Here are a few examples: the line segment tree and the tree array are opposite to the brother, as long as you do not need to update the range and query the range, I believe more people will choose the tree array. At the same time, the lowbit in the tree array can also obtain the last bit 1 in the number binary, which is not in the line segment tree; the dual stack (not a two-way stack) can achieve O (1) implement manual space allocation and recovery, or the Maximum/minimum problem in the stack; the dual pointer in the quick row can be found in O (n) The first K is large/small, or look up two numbers for a certain value ...... All these kinds of data structures or algorithms are cool, so if they are not good at it, let's do what they are good!


8. Hash?
Some people may have said that this is not a hash. This is called an index. I said, what do you like? What do you do? I didn't give it a proper name, I just called it a hash, I used it, called my own name, let others say it, hahahaha ......

Contact Us

The content source of this page is from Internet, which doesn't represent Alibaba Cloud's opinion; products and services mentioned on that page don't have any relationship with Alibaba Cloud. If the content of the page makes you feel confusing, please write us an email, we will handle the problem within 5 days after receiving your email.

If you find any instances of plagiarism from the community, please send an email to: info-contact@alibabacloud.com and provide relevant evidence.
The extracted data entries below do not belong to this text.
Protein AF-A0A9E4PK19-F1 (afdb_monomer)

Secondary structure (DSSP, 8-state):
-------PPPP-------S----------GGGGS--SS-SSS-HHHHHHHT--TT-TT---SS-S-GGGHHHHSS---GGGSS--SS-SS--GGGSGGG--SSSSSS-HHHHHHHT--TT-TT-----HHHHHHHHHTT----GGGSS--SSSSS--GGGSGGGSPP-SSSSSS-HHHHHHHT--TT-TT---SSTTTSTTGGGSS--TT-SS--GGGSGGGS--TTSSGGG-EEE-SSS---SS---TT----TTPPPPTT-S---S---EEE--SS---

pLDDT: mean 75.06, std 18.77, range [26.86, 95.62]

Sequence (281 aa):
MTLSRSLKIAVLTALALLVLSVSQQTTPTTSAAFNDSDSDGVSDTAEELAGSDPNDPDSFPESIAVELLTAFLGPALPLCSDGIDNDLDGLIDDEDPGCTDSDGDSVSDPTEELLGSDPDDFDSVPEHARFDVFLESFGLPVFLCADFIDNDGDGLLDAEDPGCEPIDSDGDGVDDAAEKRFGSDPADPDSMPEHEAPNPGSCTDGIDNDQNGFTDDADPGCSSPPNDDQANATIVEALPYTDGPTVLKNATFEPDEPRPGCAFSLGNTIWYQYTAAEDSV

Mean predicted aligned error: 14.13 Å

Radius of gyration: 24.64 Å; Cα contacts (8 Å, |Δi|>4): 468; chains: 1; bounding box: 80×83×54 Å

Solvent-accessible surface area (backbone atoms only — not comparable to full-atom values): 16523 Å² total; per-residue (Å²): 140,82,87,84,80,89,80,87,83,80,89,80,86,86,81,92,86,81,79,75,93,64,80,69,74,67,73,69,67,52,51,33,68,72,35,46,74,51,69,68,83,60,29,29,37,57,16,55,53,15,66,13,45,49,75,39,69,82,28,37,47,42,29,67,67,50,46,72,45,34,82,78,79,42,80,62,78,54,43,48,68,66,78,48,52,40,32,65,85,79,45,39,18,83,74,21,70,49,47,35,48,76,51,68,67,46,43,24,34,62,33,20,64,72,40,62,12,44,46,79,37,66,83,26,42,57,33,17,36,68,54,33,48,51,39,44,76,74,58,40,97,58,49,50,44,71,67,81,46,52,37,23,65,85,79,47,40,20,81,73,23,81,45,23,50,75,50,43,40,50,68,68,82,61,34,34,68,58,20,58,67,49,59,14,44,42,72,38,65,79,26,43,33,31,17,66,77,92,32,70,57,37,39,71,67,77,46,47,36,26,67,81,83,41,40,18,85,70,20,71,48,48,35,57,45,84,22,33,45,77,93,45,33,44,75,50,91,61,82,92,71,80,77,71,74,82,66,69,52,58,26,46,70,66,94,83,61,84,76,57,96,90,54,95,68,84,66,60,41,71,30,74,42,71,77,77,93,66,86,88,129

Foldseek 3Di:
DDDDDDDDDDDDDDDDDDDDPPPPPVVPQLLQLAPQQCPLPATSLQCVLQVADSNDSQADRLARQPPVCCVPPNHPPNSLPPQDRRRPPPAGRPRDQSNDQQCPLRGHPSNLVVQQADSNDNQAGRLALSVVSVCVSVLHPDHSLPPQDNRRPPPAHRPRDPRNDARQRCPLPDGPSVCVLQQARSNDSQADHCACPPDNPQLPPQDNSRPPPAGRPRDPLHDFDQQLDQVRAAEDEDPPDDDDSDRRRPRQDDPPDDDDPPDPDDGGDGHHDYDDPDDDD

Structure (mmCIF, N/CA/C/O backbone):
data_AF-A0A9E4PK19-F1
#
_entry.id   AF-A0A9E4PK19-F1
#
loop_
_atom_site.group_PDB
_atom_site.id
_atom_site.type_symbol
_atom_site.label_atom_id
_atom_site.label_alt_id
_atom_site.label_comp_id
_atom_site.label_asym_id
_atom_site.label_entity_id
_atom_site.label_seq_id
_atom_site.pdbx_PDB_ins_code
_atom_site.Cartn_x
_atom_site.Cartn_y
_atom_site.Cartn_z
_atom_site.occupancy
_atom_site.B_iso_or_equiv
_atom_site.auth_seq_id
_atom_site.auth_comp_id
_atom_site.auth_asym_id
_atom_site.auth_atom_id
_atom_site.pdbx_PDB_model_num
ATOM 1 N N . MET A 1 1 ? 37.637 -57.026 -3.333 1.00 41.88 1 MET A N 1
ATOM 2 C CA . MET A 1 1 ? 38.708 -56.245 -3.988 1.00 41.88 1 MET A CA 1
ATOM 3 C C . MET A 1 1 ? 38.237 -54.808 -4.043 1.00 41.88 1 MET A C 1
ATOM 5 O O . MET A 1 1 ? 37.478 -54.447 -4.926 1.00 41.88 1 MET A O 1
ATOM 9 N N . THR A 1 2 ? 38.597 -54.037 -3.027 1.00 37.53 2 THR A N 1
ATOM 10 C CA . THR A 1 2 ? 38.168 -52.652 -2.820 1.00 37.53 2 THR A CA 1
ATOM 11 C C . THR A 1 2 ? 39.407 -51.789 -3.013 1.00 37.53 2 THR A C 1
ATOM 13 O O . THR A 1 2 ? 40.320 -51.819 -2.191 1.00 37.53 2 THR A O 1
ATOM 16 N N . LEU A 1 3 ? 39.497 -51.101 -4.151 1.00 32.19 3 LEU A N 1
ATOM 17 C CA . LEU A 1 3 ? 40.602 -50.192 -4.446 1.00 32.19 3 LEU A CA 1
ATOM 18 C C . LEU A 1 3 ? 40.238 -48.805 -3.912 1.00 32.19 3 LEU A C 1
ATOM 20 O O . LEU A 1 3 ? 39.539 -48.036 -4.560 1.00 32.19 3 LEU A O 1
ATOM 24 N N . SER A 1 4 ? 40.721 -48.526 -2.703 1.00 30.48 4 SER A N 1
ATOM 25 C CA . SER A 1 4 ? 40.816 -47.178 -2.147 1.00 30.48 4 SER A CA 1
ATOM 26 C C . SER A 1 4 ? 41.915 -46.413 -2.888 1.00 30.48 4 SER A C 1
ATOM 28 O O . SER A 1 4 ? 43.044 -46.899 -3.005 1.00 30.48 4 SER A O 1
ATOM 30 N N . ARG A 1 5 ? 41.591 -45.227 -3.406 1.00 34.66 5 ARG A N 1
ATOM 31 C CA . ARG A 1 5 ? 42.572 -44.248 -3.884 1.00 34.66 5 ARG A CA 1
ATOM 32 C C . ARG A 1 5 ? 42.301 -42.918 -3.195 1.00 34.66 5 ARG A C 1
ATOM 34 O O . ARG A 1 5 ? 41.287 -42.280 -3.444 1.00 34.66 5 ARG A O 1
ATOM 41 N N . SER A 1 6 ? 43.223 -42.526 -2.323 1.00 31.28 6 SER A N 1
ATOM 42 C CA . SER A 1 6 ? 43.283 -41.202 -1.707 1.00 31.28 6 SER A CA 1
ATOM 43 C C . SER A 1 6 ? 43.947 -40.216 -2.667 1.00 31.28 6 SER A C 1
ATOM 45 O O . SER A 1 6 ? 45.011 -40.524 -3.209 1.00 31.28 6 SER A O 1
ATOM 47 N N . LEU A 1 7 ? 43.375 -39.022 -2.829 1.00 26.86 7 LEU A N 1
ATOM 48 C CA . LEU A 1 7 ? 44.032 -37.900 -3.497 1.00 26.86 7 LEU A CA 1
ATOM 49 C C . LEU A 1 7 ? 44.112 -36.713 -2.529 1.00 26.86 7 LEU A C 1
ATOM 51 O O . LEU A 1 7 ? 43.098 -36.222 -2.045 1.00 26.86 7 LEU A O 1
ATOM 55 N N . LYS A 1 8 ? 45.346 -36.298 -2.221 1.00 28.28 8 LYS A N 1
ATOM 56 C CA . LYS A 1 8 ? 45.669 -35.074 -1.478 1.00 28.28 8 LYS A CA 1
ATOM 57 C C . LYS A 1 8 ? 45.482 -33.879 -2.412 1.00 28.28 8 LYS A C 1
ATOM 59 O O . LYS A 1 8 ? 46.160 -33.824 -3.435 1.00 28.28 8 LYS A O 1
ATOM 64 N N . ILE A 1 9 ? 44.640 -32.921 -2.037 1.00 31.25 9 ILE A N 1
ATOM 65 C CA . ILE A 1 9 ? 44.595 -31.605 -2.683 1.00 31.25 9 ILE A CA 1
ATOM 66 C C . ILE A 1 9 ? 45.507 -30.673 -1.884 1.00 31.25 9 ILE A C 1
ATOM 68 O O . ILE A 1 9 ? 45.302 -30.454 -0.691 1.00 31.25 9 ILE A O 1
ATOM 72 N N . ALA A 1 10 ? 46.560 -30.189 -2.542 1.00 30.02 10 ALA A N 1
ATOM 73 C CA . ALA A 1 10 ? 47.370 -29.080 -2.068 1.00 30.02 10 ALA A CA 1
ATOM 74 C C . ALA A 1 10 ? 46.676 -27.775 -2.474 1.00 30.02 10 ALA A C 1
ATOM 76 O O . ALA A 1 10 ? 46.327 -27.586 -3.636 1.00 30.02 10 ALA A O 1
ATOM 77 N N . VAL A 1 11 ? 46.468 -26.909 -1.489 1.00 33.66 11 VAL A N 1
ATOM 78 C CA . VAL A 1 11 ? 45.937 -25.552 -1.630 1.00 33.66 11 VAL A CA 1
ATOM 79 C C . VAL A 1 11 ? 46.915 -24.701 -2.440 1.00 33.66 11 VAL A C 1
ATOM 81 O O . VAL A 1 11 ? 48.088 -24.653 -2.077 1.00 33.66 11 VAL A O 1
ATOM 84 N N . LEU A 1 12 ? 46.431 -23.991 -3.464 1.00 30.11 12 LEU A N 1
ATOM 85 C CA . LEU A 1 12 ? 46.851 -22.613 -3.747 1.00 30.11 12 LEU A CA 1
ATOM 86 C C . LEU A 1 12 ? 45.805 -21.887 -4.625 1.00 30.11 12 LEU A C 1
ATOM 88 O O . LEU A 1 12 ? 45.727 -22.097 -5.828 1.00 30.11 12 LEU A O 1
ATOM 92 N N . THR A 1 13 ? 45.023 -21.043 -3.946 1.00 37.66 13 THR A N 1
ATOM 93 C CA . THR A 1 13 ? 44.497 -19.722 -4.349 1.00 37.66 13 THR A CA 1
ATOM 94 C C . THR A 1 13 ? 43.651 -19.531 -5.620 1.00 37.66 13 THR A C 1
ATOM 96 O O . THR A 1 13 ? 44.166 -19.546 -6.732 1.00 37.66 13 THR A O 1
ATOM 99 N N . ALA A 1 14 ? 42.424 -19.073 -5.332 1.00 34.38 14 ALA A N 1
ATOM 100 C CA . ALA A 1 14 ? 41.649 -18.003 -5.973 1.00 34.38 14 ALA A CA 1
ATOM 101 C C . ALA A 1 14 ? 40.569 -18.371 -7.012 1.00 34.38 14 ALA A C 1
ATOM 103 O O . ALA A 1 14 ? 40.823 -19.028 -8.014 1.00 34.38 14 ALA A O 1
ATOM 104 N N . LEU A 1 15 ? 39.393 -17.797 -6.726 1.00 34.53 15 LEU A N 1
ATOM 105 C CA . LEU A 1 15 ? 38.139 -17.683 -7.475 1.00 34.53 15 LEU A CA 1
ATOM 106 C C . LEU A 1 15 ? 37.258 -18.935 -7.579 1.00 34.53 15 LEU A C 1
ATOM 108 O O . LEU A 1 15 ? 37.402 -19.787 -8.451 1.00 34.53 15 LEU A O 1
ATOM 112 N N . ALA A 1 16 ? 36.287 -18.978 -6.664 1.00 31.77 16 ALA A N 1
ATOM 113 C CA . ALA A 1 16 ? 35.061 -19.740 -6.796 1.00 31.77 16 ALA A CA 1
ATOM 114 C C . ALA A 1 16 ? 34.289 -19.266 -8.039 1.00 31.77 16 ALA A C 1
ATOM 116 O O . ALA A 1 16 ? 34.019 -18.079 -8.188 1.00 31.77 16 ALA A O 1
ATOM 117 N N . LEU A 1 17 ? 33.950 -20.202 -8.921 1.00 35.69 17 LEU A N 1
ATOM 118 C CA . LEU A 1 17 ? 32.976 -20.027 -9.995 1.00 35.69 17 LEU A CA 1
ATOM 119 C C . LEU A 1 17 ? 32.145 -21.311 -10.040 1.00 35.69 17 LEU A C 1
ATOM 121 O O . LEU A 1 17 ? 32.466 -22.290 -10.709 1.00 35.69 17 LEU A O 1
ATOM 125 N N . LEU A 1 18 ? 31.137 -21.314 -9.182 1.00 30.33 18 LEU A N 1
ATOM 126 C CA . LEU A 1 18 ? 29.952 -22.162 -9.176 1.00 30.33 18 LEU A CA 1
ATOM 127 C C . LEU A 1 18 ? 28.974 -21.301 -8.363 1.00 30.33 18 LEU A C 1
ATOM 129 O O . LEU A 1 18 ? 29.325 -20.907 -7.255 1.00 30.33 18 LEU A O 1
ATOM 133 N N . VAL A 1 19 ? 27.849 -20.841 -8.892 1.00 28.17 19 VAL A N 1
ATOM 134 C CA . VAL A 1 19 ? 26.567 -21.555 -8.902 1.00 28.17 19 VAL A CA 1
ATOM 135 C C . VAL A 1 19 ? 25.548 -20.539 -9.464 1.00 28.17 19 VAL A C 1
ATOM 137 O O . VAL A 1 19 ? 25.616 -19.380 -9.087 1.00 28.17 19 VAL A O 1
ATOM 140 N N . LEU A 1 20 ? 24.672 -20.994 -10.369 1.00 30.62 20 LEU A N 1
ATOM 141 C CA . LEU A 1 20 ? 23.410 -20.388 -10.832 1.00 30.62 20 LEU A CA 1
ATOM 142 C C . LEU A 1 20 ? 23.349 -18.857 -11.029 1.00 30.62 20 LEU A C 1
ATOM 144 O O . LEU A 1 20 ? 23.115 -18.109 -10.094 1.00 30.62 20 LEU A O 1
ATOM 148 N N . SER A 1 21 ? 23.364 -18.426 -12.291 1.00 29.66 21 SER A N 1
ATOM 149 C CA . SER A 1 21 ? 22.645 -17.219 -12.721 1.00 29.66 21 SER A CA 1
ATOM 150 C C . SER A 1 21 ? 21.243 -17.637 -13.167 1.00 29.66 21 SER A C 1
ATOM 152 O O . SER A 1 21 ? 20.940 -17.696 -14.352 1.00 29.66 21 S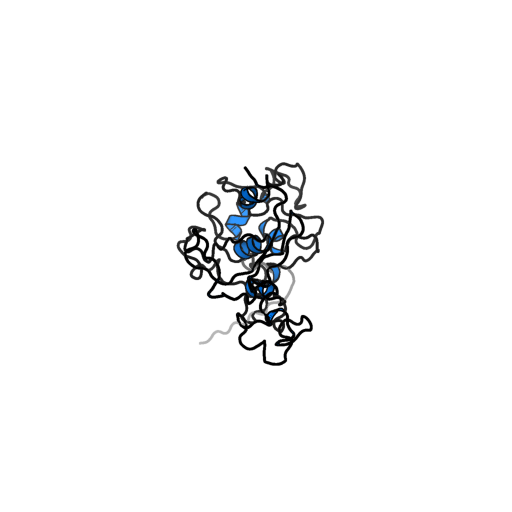ER A O 1
ATOM 154 N N . VAL A 1 22 ? 20.439 -18.062 -12.200 1.00 28.44 22 VAL A N 1
ATOM 155 C CA . VAL A 1 22 ? 19.038 -17.654 -12.170 1.00 28.44 22 VAL A CA 1
ATOM 156 C C . VAL A 1 22 ? 19.094 -16.581 -11.104 1.00 28.44 22 VAL A C 1
ATOM 158 O O . VAL A 1 22 ? 19.352 -16.918 -9.946 1.00 28.44 22 VAL A O 1
ATOM 161 N N . SER A 1 23 ? 19.002 -15.311 -11.492 1.00 32.69 23 SER A N 1
ATOM 162 C CA . SER A 1 23 ? 18.554 -14.315 -10.530 1.00 32.69 23 SER A CA 1
ATOM 163 C C . SER A 1 23 ? 17.177 -14.804 -10.112 1.00 32.69 23 SER A C 1
ATOM 165 O O . SER A 1 23 ? 16.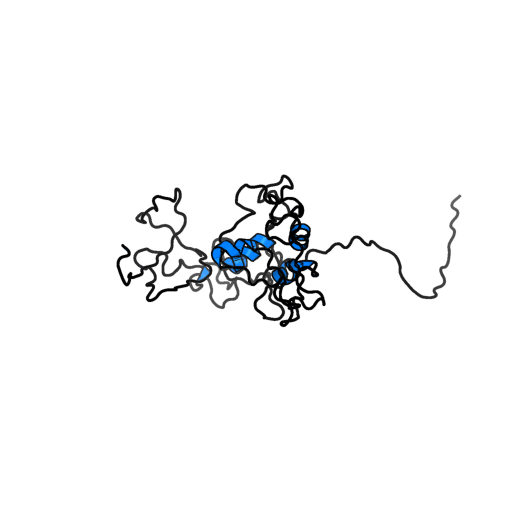199 -14.619 -10.816 1.00 32.69 23 SER A O 1
ATOM 167 N N . GLN A 1 24 ? 17.127 -15.533 -8.999 1.00 32.22 24 GLN A N 1
ATOM 168 C CA . GLN A 1 24 ? 16.070 -15.263 -8.055 1.00 32.22 24 GLN A CA 1
ATOM 169 C C . GLN A 1 24 ? 16.286 -13.784 -7.767 1.00 32.22 24 GLN A C 1
ATOM 171 O O . GLN A 1 24 ? 17.211 -13.430 -7.035 1.00 32.22 24 GLN A O 1
ATOM 176 N N . GLN A 1 25 ? 15.509 -12.926 -8.422 1.00 33.28 25 GLN A N 1
ATOM 177 C CA . GLN A 1 25 ? 14.965 -11.809 -7.683 1.00 33.28 25 GLN A CA 1
ATOM 178 C C . GLN A 1 25 ? 14.284 -12.518 -6.516 1.00 33.28 25 GLN A C 1
ATOM 180 O O . GLN A 1 25 ? 13.270 -13.194 -6.667 1.00 33.28 25 GLN A O 1
ATOM 185 N N . THR A 1 26 ? 15.012 -12.644 -5.407 1.00 31.14 26 THR A N 1
ATOM 186 C CA . THR A 1 26 ? 14.363 -12.965 -4.156 1.00 31.14 26 THR A CA 1
ATOM 187 C C . THR A 1 26 ? 13.441 -11.785 -4.003 1.00 31.14 26 THR A C 1
ATOM 189 O O . THR A 1 26 ? 13.942 -10.693 -3.740 1.00 31.14 26 THR A O 1
ATOM 192 N N . THR A 1 27 ? 12.158 -11.993 -4.303 1.00 41.94 27 THR A N 1
ATOM 193 C CA . THR A 1 27 ? 11.088 -11.082 -3.920 1.00 41.94 27 THR A CA 1
ATOM 194 C C . THR A 1 27 ? 11.478 -10.551 -2.548 1.00 41.94 27 THR A C 1
ATOM 196 O O . THR A 1 27 ? 11.757 -11.384 -1.667 1.00 41.94 27 THR A O 1
ATOM 199 N N . PRO A 1 28 ? 11.656 -9.232 -2.377 1.00 44.06 28 PRO A N 1
ATOM 200 C CA . PRO A 1 28 ? 12.085 -8.684 -1.107 1.00 44.06 28 PRO A CA 1
ATOM 201 C C . PRO A 1 28 ? 11.243 -9.269 -0.003 1.00 44.06 28 PRO A C 1
ATOM 203 O O . PRO A 1 28 ? 10.065 -9.582 -0.200 1.00 44.06 28 PRO A O 1
ATOM 206 N N . THR A 1 29 ? 11.882 -9.444 1.145 1.00 44.75 29 THR A N 1
ATOM 207 C CA . THR A 1 29 ? 11.172 -9.760 2.372 1.00 44.75 29 THR A CA 1
ATOM 208 C C . THR A 1 29 ? 9.955 -8.858 2.486 1.00 44.75 29 THR A C 1
ATOM 210 O O . THR A 1 29 ? 10.045 -7.649 2.290 1.00 44.75 29 THR A O 1
ATOM 213 N N . THR A 1 30 ? 8.842 -9.516 2.758 1.00 46.56 30 THR A N 1
ATOM 214 C CA . THR A 1 30 ? 7.470 -9.037 2.870 1.00 46.56 30 THR A CA 1
ATOM 215 C C . THR A 1 30 ? 7.357 -7.674 3.572 1.00 46.56 30 THR A C 1
ATOM 217 O O . THR A 1 30 ? 6.595 -6.840 3.093 1.00 46.56 30 THR A O 1
ATOM 220 N N . SER A 1 31 ? 8.240 -7.377 4.548 1.00 46.38 31 SER A N 1
ATOM 221 C CA . SER A 1 31 ? 8.328 -6.101 5.301 1.00 46.38 31 SER A CA 1
ATOM 222 C C . SER A 1 31 ? 8.447 -4.833 4.442 1.00 46.38 31 SER A C 1
ATOM 224 O O . SER A 1 31 ? 8.233 -3.733 4.948 1.00 46.38 31 SER A O 1
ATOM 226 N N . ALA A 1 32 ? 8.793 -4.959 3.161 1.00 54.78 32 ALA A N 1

A staff member will contact you within 5 working days.

A Free Trial That Lets You Build Big!

Start building with 50+ products and up to 12 months usage for Elastic Compute Service

  • Sales Support

    1 on 1 presale consultation

  • After-Sales Support

    24/7 Technical Support 6 Free Tickets per Quarter Faster Response

  • Alibaba Cloud offers highly flexible support services tailored to meet your exact needs.